(Records contained in a dataset)
※ ※ ※

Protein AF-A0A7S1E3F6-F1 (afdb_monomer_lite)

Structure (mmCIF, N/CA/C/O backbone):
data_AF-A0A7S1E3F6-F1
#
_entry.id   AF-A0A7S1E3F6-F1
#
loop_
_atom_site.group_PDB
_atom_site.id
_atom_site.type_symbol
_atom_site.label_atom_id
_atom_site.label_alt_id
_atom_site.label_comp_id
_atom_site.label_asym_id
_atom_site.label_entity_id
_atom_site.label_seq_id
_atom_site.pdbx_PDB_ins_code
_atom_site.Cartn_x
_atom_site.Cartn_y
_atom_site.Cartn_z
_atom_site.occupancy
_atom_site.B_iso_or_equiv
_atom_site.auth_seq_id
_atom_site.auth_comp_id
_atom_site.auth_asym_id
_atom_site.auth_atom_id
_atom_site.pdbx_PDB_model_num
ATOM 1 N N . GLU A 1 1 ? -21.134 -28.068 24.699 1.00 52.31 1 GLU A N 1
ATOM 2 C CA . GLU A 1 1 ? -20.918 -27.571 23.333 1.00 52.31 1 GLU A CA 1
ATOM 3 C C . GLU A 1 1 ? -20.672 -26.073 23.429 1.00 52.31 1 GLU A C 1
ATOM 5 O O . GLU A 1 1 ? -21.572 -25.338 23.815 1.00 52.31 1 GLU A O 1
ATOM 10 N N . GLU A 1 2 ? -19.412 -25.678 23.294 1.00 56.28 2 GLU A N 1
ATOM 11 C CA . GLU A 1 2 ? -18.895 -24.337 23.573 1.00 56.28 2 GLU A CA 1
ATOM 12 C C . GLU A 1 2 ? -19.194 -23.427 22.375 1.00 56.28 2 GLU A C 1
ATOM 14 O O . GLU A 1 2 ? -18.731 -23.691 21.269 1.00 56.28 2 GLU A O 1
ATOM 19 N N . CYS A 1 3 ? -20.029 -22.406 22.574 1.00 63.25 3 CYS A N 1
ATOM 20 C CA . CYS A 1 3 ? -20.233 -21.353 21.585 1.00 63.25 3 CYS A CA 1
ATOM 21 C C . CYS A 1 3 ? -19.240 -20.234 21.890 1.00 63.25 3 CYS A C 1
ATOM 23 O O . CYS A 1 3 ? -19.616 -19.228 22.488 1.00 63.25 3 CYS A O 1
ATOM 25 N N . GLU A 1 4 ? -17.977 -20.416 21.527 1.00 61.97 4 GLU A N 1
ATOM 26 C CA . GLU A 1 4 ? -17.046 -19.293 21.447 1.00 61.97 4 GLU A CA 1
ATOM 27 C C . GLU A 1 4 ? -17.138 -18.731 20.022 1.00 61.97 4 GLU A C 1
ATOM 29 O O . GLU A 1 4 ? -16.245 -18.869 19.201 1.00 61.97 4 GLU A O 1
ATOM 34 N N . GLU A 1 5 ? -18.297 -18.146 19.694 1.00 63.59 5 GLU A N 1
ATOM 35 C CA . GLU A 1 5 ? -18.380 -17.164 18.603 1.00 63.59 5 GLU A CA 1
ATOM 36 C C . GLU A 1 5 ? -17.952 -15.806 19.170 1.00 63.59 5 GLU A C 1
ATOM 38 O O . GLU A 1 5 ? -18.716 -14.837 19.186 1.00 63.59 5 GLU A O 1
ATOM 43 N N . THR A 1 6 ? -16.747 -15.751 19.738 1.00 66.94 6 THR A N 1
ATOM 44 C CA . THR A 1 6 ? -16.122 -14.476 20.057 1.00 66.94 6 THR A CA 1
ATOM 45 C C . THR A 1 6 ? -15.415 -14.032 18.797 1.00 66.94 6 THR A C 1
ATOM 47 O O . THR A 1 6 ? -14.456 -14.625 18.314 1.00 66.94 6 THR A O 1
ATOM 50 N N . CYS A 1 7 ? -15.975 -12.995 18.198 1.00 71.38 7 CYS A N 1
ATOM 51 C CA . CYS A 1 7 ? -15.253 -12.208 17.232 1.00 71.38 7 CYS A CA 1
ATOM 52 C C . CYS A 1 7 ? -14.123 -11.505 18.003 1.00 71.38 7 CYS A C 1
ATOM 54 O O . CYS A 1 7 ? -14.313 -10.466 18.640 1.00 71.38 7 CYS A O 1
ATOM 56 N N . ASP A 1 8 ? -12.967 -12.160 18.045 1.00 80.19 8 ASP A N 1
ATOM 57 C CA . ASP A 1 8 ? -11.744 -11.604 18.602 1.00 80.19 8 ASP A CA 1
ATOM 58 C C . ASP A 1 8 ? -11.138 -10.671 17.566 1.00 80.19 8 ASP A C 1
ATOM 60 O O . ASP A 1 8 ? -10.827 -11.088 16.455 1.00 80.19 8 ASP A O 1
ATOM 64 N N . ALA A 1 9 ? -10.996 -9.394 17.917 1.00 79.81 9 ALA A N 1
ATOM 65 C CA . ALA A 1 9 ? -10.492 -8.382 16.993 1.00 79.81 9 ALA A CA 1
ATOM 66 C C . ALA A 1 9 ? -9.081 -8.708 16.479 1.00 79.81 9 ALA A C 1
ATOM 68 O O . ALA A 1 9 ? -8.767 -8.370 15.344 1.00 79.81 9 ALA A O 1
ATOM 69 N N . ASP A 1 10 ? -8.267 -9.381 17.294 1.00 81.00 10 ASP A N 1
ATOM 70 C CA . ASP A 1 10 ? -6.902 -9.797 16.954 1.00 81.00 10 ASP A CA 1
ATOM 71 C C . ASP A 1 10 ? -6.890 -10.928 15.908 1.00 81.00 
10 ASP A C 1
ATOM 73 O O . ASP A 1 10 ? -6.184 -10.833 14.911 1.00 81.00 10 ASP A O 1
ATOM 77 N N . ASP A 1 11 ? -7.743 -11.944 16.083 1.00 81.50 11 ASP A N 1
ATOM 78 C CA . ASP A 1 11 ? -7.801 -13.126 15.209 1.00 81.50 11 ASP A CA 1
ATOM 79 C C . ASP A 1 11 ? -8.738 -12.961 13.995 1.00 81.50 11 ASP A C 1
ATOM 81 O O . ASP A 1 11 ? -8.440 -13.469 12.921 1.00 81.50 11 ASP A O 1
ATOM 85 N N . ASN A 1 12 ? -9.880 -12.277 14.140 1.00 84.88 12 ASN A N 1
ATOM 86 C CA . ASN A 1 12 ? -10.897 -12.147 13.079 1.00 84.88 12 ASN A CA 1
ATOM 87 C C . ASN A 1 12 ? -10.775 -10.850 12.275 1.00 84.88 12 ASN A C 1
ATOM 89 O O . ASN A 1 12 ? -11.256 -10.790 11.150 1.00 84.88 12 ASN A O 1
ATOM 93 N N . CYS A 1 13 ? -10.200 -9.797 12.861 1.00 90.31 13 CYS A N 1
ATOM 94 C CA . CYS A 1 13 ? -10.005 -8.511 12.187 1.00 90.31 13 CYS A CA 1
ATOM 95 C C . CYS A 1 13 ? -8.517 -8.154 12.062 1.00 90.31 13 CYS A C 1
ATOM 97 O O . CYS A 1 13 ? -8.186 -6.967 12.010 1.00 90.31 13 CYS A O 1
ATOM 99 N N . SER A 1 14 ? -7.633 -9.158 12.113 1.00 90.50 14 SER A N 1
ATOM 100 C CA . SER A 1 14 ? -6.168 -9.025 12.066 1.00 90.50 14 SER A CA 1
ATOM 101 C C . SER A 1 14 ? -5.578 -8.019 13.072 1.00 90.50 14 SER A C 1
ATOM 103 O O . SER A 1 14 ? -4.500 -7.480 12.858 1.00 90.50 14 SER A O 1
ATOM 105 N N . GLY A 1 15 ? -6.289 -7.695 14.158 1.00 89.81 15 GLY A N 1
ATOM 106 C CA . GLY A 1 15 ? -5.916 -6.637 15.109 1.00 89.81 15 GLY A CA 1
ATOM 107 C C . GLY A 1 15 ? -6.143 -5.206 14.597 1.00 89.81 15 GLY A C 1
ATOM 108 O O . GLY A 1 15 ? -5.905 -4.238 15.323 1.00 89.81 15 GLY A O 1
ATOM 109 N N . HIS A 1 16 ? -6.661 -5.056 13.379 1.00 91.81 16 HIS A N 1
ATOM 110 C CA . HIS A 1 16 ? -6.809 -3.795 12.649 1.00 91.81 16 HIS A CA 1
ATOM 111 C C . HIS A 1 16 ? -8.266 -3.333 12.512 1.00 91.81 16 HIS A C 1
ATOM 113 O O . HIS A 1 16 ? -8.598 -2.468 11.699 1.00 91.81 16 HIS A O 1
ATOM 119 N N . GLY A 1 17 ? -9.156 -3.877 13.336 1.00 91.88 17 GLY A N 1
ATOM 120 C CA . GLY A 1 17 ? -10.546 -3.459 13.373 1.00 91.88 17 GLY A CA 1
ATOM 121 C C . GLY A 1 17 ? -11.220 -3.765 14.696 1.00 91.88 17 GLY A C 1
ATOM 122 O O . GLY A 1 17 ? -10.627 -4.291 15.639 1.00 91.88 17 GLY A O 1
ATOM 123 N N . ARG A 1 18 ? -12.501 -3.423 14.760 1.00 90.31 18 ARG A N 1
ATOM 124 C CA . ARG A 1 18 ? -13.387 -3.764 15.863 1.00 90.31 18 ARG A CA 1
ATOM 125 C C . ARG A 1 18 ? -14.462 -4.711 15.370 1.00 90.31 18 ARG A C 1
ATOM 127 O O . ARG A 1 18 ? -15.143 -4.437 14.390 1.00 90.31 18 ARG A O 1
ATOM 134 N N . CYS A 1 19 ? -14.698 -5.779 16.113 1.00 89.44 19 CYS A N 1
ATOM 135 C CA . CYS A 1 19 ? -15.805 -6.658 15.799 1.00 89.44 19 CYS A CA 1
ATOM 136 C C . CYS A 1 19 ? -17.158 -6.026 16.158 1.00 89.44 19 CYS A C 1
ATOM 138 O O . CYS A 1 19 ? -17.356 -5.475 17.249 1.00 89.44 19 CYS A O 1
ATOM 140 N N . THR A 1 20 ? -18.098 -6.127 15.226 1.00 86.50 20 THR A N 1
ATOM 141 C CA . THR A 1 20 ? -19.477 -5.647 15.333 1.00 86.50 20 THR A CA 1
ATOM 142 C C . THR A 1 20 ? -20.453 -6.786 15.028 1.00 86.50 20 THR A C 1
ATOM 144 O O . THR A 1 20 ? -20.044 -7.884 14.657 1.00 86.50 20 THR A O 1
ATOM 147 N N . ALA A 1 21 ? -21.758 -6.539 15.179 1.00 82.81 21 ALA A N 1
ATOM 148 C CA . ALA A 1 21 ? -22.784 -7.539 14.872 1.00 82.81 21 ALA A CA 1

※ ※ ※

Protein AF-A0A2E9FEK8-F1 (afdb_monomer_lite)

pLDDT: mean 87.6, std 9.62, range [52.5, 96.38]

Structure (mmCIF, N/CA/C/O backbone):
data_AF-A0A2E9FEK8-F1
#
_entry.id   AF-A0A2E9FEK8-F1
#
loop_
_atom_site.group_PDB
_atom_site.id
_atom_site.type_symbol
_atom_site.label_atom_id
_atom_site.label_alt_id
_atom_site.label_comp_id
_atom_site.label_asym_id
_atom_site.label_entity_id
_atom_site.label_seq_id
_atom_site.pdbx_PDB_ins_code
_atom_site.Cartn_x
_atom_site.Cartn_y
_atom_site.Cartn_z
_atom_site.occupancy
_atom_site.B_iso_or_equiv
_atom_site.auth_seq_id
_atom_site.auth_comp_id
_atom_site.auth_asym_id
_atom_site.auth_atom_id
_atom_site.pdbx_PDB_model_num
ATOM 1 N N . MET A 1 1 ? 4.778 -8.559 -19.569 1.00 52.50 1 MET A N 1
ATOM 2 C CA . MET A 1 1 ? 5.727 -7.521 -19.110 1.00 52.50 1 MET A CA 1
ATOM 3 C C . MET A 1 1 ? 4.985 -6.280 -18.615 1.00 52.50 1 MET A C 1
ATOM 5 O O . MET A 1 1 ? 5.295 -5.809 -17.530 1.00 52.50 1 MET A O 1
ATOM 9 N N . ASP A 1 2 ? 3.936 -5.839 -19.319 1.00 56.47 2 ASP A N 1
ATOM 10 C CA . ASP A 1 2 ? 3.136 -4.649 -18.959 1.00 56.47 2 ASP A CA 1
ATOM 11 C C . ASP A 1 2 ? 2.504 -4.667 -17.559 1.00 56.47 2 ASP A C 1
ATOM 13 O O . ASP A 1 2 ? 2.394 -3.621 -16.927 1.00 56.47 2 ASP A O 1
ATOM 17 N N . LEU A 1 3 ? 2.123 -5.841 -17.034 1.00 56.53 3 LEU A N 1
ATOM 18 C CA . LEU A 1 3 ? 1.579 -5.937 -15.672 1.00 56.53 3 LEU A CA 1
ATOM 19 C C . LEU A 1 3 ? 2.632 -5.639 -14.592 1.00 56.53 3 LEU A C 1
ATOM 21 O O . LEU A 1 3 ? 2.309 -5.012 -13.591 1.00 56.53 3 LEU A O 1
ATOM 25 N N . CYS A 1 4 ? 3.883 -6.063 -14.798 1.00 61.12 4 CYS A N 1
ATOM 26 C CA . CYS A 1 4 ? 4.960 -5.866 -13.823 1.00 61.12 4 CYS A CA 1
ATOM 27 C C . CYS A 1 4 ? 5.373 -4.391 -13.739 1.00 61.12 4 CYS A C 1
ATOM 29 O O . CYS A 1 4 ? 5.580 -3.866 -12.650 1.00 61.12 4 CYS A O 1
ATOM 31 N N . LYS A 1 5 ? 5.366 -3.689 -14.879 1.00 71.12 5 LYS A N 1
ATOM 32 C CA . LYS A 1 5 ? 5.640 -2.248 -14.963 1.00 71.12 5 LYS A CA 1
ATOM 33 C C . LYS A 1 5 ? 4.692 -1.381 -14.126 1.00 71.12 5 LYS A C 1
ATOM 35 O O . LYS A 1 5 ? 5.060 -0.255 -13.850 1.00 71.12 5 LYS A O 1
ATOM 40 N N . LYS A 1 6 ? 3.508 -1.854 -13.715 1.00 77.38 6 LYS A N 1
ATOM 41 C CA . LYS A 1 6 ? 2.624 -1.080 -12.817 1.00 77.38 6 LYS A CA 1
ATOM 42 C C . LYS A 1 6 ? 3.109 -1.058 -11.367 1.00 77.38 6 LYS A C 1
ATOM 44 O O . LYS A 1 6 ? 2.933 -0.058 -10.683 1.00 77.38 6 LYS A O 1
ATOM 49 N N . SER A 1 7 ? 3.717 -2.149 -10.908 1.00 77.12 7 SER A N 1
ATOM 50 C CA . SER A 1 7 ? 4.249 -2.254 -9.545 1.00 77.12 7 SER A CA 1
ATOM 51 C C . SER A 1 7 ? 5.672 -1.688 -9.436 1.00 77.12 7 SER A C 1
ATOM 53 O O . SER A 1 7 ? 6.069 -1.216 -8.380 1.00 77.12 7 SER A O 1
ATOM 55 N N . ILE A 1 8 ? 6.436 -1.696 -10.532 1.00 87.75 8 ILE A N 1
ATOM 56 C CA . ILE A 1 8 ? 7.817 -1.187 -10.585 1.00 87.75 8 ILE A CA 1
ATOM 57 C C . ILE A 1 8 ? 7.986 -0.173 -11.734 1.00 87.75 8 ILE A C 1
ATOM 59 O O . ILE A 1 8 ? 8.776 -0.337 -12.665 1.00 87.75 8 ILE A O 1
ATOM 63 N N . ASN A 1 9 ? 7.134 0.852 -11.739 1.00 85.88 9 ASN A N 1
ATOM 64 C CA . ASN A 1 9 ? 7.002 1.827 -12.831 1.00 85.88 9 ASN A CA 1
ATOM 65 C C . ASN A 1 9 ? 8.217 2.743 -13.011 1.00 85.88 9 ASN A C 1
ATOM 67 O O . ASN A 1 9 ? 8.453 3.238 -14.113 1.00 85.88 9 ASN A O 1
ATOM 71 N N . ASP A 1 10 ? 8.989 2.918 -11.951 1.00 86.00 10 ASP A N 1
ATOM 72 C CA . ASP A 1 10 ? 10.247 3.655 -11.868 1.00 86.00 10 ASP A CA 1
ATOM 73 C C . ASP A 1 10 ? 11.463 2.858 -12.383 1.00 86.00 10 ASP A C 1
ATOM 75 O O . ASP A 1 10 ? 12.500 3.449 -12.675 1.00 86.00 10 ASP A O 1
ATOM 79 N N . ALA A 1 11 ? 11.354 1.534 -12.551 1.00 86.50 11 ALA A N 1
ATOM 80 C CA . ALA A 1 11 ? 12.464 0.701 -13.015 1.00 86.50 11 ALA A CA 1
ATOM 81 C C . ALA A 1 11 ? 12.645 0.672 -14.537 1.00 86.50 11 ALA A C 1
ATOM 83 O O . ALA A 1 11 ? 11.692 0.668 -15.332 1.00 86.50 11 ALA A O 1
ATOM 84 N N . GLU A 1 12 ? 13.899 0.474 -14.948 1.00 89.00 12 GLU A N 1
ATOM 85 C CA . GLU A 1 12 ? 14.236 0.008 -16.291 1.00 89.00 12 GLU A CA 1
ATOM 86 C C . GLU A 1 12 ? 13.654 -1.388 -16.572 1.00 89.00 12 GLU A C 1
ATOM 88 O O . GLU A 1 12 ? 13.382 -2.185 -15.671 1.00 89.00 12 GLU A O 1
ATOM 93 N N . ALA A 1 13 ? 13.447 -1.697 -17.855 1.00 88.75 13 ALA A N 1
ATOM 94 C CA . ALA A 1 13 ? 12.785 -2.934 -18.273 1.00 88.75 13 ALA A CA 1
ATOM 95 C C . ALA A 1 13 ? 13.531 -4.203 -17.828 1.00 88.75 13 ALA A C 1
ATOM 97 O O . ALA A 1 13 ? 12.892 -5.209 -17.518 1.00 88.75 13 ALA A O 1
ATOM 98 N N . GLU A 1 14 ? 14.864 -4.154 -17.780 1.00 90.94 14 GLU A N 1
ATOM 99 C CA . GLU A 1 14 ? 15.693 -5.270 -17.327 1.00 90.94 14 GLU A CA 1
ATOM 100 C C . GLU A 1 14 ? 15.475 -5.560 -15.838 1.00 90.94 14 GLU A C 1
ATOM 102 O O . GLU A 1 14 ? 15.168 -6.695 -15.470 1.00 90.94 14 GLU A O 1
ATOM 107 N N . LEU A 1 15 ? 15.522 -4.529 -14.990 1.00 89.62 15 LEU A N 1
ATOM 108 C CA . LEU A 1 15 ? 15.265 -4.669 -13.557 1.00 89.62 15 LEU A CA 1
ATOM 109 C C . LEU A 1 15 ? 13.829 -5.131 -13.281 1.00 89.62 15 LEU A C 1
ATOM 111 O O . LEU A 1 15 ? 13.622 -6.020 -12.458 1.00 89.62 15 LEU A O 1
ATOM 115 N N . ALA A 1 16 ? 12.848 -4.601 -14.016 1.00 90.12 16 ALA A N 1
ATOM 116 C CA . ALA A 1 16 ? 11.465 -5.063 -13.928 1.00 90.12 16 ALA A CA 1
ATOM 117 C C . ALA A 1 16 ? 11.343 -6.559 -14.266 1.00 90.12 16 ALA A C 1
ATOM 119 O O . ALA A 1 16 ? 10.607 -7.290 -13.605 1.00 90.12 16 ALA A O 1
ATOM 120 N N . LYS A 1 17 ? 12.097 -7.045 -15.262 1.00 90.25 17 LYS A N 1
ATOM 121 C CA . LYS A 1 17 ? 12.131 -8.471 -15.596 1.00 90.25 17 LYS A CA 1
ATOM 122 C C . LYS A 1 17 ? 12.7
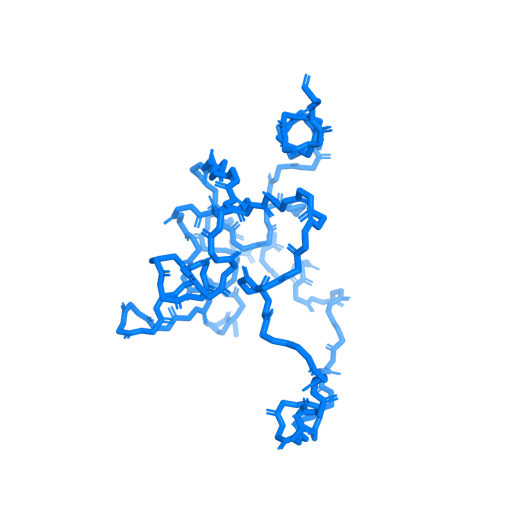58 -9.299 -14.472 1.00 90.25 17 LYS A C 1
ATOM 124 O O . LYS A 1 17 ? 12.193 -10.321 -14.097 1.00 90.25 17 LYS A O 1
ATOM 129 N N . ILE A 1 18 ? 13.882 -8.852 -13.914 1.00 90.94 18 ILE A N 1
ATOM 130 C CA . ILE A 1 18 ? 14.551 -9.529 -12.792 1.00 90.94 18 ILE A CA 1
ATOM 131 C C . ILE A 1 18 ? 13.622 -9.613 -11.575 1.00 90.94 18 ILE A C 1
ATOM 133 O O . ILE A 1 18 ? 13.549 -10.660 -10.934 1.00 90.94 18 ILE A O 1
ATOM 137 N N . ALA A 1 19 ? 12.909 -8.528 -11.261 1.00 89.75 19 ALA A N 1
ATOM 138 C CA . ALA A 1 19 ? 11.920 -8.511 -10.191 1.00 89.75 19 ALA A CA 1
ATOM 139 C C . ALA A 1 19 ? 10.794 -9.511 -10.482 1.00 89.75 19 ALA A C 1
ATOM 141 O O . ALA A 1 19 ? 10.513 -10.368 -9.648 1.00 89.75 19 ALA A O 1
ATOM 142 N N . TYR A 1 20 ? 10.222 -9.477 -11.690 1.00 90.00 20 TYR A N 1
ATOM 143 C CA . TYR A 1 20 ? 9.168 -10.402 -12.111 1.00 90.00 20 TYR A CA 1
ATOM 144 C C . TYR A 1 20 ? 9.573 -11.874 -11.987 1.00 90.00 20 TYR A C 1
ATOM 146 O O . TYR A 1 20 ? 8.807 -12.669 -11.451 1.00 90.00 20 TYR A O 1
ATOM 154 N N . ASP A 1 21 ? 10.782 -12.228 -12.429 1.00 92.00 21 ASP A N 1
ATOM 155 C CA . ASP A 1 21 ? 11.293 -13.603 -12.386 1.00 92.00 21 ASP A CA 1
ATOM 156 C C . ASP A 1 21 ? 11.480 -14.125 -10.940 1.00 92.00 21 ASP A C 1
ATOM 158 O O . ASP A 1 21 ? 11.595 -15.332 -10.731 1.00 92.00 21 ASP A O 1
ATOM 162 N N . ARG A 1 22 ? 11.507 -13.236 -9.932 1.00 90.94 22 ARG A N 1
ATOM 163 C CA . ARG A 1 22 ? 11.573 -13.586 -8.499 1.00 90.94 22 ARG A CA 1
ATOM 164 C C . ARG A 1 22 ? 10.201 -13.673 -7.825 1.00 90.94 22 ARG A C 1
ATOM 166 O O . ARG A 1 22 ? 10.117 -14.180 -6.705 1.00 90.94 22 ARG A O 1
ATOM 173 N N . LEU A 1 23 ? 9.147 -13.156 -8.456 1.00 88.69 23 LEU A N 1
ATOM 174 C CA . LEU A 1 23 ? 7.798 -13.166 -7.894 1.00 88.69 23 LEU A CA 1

※ ※ ※

- **WORK REQUEST**
Quote the data above from the line containing "ATOM 124 O O" to the line containing "ATOM 144 C C", inclusive, and stop.

- **RESULT OF THE EXERCISE**
ATOM 124 O O . LYS A 1 17 ? 12.193 -10.321 -14.097 1.00 90.25 17 LYS A O 1
ATOM 129 N N . ILE A 1 18 ? 13.882 -8.852 -13.914 1.00 90.94 18 ILE A N 1
ATOM 130 C CA . ILE A 1 18 ? 14.551 -9.529 -12.792 1.00 90.94 18 ILE A CA 1
ATOM 131 C C . ILE A 1 18 ? 13.622 -9.613 -11.575 1.00 90.94 18 ILE A C 1
ATOM 133 O O . ILE A 1 18 ? 13.549 -10.660 -10.934 1.00 90.94 18 ILE A O 1
ATOM 137 N N . ALA A 1 19 ? 12.909 -8.528 -11.261 1.00 89.75 19 ALA A N 1
ATOM 138 C CA . ALA A 1 19 ? 11.920 -8.511 -10.191 1.00 89.75 19 ALA A CA 1
ATOM 139 C C . ALA A 1 19 ? 10.794 -9.511 -10.482 1.00 89.75 19 ALA A C 1
ATOM 141 O O . ALA A 1 19 ? 10.513 -10.368 -9.648 1.00 89.75 19 ALA A O 1
ATOM 142 N N . TYR A 1 20 ? 10.222 -9.477 -11.690 1.00 90.00 20 TYR A N 1
ATOM 143 C CA . TYR A 1 20 ? 9.168 -10.402 -12.111 1.00 90.00 20 TYR A CA 1
ATOM 144 C C . TYR A 1 20 ? 9.573 -11.874 -11.987 1.00 90.00 20 TYR A C 1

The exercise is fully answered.